Martín sonríe todo el tiempo. No responde con evasivas, pero se protege. Su voz está arenada por años de radio. Su relato bien entrenado. Como si la anécdota también fuera maquillaje. Como si el personaje se hubiera pegado a la piel.
No cuenta tristezas. No recuerda días grises. Pero en sus ojos hay un brillo. El brillo de quien sabe que sembró. Que algo de él seguirá ahí. Y que quizá la mejor manera de hablar del dolor fue siempre hacer reír.
Sigue su trencito, ese que nunca se detiene del todo.
"Lo más lindo es divertirse divirtiendo", dice. Parece una frase simple. Pero guarda una revolución.
Sabe que en un mundo de algoritmos y soledades digitales donde ya nadie habla en la mesa, su trencito sigue recorriendo las calles.
En Monte, las carcajadas aún tienen eco. Las de antes, y las de ahora.
El regreso
Hoy Martín mira su reflejo en el monitor de MonteTV. Un último stent lo recuerda como habitante frágil de una contingencia.
Y, sin embargo, esa música resiste.
En esta actualidad de pantallas íntimas y memes efímeros, el humor compartido es un acto subversivo.
Mientras reís sabés que estás sano, estás vivo y te sentís a salvo.
La risa como escudo
Sabemos hoy que reír libera endorfinas y baja el cortisol, nos conecta y sana.
Pero en Monte no hace falta leerlo. Se sabe. Lo vivieron generaciones. La risa es un acto de defensa. De conexión. De resistencia.
La risa se teje como un coro.
Cuando Martín se lanza en una caída simulada, activa un antiguo reflejo. Y el pueblo recupera un fragmento de inocencia. Juego que, como un puente, une las edades.
Reír es hablar el idioma primero de la especie.

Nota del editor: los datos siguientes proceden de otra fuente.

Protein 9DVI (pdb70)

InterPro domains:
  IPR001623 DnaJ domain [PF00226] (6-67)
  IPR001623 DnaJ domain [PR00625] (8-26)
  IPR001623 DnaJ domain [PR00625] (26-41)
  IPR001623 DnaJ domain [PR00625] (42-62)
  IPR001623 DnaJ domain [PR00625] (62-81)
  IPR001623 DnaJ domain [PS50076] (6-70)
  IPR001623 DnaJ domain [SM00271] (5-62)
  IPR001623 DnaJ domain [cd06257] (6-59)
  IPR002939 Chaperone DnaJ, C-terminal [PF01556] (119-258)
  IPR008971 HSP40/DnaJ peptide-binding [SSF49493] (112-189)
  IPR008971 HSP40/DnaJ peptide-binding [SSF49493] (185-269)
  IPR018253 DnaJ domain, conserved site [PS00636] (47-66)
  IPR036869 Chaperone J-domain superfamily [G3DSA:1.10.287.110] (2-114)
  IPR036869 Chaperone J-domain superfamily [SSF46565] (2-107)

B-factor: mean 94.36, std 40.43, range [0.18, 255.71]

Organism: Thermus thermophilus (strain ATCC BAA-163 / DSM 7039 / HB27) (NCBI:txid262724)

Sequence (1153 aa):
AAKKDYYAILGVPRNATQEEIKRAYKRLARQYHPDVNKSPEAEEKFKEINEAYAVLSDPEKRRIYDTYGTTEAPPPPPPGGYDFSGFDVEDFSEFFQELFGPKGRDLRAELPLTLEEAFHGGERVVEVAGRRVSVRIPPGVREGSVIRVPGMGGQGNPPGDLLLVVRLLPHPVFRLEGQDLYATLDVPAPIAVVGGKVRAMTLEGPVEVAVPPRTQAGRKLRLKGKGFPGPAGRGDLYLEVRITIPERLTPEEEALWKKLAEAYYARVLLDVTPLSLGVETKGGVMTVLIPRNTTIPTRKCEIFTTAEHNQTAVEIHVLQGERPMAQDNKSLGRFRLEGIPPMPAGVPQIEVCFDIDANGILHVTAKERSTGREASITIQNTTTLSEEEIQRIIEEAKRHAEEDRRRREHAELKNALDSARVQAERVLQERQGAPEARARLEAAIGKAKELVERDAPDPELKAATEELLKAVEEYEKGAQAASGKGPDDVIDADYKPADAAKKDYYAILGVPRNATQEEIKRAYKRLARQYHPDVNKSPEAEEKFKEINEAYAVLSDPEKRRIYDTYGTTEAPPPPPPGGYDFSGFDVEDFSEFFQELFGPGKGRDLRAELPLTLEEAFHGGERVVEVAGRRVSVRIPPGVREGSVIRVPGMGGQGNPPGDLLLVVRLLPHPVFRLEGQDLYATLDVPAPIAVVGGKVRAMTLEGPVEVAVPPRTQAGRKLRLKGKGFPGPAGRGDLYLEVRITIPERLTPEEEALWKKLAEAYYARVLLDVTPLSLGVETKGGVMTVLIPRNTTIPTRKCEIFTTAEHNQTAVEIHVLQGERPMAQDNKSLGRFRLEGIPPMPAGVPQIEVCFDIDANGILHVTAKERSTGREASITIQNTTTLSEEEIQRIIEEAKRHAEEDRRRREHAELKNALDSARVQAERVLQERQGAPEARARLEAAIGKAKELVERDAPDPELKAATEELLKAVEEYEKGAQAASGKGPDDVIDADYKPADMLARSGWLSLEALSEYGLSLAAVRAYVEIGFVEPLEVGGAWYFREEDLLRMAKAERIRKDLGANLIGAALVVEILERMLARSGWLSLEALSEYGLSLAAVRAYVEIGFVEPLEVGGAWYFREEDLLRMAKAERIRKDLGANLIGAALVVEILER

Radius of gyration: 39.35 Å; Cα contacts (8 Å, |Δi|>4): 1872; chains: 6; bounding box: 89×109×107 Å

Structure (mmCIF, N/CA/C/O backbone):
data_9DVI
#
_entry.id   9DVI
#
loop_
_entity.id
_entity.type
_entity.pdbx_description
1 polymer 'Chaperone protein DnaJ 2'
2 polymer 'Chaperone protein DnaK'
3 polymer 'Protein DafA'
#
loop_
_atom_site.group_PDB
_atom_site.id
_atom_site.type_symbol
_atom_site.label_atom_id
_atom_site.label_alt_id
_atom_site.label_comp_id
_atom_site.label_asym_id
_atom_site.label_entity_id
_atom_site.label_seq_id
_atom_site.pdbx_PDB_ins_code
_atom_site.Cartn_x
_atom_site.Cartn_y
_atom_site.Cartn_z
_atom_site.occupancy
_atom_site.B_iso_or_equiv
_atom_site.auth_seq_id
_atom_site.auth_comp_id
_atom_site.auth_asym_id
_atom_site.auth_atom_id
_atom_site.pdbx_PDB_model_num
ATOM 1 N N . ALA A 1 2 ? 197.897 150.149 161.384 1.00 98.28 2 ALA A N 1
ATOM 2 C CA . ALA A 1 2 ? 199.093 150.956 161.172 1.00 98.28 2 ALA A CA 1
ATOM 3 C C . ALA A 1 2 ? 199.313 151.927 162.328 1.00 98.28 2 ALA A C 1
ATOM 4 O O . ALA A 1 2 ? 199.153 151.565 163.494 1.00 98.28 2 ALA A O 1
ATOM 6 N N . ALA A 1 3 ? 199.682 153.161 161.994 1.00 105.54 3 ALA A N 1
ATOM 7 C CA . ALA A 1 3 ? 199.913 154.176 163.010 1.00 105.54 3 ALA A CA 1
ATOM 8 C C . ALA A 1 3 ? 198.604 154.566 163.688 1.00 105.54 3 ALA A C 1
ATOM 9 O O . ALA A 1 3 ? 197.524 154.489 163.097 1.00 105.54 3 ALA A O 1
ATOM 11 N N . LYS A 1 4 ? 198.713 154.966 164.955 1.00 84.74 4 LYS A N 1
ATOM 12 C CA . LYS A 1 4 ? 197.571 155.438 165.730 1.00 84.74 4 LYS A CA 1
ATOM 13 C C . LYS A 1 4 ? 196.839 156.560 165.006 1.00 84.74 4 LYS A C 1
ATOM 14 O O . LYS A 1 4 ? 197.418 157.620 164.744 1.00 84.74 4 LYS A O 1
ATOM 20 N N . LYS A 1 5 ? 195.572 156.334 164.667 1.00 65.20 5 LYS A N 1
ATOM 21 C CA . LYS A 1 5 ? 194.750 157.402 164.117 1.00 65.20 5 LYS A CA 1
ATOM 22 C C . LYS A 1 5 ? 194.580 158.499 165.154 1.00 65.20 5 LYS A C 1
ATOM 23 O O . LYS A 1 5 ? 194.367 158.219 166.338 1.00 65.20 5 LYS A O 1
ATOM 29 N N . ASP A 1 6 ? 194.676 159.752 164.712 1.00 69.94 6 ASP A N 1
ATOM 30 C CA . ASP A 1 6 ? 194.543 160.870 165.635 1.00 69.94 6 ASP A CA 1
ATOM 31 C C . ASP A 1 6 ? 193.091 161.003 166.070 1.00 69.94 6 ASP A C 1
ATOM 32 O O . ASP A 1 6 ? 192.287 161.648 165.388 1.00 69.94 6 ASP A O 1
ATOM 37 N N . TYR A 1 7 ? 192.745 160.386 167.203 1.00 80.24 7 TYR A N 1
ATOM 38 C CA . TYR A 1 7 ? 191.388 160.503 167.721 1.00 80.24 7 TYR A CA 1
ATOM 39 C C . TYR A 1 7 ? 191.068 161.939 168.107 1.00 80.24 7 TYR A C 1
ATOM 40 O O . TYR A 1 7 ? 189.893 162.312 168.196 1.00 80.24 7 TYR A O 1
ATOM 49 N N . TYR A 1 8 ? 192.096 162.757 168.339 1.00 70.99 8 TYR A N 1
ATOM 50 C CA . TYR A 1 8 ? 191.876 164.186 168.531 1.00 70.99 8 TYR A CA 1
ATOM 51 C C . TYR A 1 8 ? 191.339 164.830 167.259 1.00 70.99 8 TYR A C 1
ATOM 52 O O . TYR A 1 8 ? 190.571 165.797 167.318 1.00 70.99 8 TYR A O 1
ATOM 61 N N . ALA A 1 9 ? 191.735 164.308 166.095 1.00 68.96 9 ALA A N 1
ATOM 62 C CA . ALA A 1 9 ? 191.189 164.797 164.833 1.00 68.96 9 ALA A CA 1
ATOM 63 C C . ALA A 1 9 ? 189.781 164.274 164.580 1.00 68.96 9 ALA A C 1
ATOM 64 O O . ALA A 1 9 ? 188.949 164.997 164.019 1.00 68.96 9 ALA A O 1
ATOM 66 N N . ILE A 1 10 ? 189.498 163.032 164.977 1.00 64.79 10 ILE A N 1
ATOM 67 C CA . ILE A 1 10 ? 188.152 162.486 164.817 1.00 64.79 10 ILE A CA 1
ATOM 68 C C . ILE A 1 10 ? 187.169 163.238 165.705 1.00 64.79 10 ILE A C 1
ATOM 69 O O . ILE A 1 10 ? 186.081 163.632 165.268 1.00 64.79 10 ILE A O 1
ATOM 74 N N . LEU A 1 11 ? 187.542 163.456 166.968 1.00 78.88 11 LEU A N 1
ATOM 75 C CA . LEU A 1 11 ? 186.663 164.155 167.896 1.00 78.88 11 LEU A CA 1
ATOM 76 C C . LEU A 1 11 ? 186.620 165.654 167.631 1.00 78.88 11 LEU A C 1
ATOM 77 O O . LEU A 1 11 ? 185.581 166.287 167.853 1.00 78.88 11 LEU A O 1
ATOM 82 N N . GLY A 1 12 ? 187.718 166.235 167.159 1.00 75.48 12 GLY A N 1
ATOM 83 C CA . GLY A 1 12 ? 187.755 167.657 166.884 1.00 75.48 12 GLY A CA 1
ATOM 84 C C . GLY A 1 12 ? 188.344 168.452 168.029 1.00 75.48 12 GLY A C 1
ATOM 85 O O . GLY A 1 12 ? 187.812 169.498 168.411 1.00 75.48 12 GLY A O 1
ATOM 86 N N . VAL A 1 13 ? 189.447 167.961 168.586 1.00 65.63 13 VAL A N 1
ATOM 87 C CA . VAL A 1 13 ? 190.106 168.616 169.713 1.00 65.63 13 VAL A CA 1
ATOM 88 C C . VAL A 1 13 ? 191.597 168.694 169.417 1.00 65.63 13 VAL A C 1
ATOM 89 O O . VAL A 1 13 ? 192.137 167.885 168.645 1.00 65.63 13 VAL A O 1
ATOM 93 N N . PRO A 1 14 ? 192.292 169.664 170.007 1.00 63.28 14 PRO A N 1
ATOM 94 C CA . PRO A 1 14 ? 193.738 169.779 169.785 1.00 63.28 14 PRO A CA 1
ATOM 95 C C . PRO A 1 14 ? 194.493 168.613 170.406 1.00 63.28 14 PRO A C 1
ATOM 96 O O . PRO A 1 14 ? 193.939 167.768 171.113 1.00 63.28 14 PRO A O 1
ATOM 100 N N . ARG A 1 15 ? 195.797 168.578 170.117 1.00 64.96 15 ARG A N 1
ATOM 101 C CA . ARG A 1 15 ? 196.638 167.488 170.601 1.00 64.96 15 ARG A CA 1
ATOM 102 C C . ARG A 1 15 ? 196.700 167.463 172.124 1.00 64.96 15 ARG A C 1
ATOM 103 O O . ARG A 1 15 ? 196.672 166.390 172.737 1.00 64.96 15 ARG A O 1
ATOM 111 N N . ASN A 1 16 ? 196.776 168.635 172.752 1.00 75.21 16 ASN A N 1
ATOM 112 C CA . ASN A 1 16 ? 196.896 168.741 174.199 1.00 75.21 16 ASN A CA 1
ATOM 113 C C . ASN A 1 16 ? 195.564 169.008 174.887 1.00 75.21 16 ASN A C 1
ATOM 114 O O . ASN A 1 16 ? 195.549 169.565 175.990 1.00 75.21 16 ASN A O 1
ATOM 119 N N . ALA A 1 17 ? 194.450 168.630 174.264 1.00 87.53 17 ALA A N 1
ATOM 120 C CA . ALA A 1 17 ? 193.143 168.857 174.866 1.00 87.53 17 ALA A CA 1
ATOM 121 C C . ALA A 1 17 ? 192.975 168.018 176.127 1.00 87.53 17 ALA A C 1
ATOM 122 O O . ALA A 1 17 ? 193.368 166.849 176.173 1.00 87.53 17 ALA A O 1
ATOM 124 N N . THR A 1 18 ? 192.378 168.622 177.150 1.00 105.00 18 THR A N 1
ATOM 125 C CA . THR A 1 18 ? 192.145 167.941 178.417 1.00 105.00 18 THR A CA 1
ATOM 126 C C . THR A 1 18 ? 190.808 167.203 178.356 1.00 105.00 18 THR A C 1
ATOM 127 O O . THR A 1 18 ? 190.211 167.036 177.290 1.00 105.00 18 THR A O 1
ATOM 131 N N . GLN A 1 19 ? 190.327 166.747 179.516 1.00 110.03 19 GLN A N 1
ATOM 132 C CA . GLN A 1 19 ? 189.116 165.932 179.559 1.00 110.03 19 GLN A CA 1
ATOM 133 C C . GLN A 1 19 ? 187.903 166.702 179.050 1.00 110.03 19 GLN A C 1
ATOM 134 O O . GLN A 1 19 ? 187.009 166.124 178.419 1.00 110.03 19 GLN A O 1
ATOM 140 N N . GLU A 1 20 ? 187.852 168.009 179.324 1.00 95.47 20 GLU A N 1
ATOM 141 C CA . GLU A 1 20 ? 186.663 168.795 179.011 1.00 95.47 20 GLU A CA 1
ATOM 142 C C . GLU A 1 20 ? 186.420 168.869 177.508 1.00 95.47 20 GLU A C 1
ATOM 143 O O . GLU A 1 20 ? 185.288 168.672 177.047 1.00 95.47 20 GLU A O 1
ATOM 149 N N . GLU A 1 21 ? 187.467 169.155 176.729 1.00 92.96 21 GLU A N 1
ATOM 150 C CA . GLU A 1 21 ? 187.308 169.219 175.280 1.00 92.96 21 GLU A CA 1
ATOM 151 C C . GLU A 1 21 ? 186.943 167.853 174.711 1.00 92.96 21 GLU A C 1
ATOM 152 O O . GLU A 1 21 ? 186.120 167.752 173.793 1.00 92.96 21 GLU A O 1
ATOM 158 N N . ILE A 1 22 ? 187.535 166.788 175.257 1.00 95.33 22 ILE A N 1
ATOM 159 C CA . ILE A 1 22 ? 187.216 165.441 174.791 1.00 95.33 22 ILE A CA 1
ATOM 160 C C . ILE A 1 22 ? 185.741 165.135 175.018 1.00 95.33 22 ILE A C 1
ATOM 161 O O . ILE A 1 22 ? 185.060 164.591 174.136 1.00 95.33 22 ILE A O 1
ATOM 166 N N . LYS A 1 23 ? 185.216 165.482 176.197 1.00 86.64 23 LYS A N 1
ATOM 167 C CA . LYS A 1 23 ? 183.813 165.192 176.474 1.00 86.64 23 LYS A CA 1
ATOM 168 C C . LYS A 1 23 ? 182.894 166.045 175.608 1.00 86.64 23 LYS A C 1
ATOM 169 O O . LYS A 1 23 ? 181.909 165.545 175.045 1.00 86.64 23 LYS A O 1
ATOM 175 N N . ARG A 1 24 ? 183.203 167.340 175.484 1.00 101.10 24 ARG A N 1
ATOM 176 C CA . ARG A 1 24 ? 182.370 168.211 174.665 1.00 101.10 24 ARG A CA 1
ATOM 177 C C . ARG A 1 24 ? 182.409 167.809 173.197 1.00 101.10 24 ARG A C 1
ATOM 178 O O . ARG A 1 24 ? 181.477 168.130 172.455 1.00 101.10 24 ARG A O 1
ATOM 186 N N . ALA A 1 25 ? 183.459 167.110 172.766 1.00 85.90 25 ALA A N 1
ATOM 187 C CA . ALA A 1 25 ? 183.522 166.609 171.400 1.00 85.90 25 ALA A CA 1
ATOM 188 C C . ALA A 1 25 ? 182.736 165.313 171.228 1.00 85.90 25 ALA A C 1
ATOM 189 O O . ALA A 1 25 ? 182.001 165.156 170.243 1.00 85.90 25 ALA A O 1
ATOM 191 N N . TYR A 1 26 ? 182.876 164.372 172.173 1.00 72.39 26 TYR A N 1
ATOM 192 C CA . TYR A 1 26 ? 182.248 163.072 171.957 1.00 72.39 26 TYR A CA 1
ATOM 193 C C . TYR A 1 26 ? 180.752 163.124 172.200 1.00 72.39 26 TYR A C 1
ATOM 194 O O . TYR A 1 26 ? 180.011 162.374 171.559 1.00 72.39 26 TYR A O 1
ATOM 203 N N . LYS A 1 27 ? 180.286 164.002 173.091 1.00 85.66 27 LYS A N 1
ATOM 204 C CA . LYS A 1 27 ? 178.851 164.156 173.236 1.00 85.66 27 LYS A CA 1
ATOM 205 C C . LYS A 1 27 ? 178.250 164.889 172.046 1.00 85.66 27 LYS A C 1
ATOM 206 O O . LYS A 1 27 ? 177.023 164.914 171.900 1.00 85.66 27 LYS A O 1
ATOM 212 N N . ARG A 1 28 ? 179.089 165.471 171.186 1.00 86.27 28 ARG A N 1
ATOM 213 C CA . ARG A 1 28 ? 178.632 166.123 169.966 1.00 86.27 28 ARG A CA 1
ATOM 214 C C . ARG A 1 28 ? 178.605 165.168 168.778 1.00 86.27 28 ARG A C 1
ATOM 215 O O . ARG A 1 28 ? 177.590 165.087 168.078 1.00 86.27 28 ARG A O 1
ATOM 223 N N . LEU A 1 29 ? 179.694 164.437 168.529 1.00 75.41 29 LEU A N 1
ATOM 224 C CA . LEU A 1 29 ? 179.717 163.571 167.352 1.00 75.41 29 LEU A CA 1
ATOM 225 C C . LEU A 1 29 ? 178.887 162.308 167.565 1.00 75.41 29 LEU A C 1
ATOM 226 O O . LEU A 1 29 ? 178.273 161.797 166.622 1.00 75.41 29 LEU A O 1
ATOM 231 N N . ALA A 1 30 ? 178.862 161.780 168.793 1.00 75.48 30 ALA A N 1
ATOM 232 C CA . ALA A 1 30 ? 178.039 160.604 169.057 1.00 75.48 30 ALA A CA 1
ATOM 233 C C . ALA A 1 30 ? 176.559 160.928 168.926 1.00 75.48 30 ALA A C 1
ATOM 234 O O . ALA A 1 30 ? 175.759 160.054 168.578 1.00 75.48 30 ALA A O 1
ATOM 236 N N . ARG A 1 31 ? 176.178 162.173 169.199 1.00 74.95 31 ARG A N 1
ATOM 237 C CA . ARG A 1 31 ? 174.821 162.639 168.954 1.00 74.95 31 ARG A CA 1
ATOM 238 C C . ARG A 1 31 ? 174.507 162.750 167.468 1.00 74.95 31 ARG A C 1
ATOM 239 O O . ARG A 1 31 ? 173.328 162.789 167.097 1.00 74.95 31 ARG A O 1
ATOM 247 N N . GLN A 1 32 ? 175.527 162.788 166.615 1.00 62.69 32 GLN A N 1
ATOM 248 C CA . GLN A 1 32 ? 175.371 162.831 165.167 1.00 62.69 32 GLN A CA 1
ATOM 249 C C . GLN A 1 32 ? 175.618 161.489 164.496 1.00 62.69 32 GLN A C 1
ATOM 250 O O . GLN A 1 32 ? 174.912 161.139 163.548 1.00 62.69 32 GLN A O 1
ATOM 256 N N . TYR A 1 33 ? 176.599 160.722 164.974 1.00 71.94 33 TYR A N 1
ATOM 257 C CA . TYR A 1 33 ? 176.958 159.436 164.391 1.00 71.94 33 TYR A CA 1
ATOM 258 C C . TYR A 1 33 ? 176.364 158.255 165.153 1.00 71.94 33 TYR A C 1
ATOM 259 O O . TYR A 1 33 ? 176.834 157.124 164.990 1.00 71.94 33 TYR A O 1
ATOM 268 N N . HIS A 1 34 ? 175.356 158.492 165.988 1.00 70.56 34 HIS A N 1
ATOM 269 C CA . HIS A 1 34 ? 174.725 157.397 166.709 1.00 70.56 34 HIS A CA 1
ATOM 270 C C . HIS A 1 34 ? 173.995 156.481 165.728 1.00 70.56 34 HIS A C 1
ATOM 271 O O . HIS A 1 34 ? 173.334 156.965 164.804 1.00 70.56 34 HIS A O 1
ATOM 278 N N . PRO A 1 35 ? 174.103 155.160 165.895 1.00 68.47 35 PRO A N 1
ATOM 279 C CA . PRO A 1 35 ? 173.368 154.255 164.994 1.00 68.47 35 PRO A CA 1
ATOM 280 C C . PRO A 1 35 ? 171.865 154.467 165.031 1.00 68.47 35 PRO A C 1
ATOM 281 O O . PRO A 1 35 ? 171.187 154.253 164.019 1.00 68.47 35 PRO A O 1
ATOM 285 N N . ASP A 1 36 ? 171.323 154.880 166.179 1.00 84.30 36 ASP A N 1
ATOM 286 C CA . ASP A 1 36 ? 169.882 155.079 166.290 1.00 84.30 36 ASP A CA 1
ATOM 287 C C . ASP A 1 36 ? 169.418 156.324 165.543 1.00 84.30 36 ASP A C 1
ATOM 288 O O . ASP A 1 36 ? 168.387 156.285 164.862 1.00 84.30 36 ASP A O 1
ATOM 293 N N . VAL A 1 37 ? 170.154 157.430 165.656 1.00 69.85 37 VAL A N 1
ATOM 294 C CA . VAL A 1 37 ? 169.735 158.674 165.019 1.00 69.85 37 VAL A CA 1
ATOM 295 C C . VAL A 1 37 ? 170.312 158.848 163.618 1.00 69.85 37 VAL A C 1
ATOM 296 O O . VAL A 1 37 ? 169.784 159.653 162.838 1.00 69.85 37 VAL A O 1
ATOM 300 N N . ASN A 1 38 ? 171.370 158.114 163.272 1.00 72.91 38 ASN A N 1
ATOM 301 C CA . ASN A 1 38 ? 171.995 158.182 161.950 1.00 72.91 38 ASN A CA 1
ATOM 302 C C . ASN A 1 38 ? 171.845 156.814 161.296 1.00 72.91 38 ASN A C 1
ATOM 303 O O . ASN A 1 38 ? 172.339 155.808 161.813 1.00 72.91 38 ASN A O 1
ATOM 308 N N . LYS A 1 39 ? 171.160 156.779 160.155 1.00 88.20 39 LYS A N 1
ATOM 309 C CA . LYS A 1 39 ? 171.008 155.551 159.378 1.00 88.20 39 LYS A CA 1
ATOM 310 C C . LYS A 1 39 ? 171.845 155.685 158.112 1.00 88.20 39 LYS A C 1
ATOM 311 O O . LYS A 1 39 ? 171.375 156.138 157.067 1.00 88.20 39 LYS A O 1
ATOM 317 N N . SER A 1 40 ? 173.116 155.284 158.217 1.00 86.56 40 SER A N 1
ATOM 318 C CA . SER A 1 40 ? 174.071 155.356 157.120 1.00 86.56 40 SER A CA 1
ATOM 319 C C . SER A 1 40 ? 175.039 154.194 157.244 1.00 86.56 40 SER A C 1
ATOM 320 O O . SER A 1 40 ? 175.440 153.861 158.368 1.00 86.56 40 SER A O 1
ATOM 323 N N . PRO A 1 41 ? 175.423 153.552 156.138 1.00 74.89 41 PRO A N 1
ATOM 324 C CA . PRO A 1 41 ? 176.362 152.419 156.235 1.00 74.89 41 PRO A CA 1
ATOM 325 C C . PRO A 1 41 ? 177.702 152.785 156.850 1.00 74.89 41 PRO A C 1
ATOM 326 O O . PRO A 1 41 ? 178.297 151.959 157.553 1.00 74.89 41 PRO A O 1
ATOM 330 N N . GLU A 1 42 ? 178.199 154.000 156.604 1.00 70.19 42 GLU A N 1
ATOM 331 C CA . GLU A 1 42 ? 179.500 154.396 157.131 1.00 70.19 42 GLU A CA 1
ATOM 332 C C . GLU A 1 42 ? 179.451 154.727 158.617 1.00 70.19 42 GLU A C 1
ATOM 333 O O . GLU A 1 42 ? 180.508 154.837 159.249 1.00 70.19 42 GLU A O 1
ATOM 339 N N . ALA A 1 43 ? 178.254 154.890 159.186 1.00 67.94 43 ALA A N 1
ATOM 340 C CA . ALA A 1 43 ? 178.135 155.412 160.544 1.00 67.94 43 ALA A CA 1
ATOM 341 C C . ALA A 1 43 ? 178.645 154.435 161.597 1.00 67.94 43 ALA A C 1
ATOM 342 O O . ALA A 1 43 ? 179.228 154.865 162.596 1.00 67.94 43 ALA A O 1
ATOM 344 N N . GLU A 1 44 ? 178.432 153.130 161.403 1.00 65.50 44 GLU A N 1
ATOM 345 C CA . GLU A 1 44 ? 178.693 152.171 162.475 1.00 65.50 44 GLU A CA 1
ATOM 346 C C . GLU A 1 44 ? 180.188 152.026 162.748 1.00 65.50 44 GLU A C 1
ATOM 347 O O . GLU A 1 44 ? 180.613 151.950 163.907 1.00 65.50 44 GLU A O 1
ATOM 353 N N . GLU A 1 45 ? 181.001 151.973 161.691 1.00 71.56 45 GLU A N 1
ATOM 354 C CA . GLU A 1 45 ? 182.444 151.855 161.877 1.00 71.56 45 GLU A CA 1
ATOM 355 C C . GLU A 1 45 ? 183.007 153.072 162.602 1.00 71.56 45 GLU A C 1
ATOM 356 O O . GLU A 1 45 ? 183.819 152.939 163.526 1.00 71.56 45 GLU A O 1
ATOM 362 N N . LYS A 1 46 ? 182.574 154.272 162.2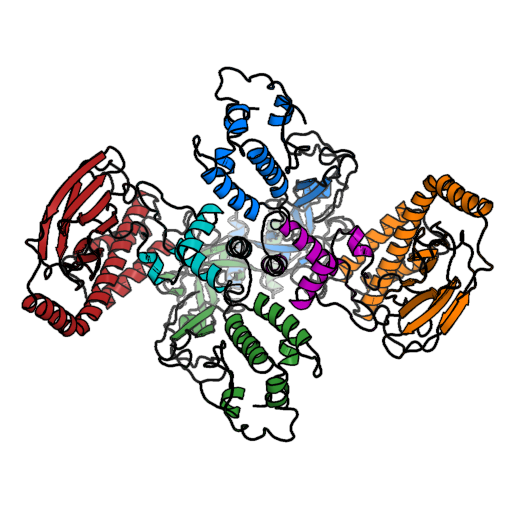06 1.00 67.64 46 LYS A N 1
ATOM 363 C CA . LYS A 1 46 ? 183.045 155.478 162.877 1.00 67.64 46 LYS A CA 1
ATOM 364 C C . LYS A 1 46 ? 182.531 155.548 164.310 1.00 67.64 46 LYS A C 1
ATOM 365 O O . LYS A 1 46 ? 183.217 156.066 165.196 1.00 67.64 46 LYS A O 1
ATOM 371 N N . PHE A 1 47 ? 181.324 155.033 164.559 1.00 80.59 47 PHE A N 1
ATOM 372 C CA . PHE A 1 47 ? 180.812 154.968 165.924 1.00 80.59 47 PHE A CA 1
ATOM 373 C C . PHE A 1 47 ? 181.668 154.051 166.789 1.00 80.59 47 PHE A C 1
ATOM 374 O O . PHE A 1 47 ? 181.940 154.355 167.958 1.00 80.59 47 PHE A O 1
ATOM 382 N N . LYS A 1 48 ? 182.088 152.913 166.232 1.00 82.55 48 LYS A N 1
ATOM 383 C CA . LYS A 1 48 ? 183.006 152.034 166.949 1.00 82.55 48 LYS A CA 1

El pacto más antiguo de la humanidad.
Pan con Grasa hizo de la comedia una memoria de la risa que es como un río que no cesa.
Su humor no fue nunca cruel ni hiriente.
El tiempo hoy, fragmentado y encriptado en nichos, se pierde entre pantallas, y Martín reivindica el acto colectivo de reír con otros. Reír sin herir. Juntos. A plena luz del día.
Quizás la infancia no sea un lugar, sino un tono. Y quizás haya que buscarla en una esquina de pueblo, donde un hombre se pinta la cara, se pone la nariz y, sin disfrazarse, nos recuerda que estamos vivos.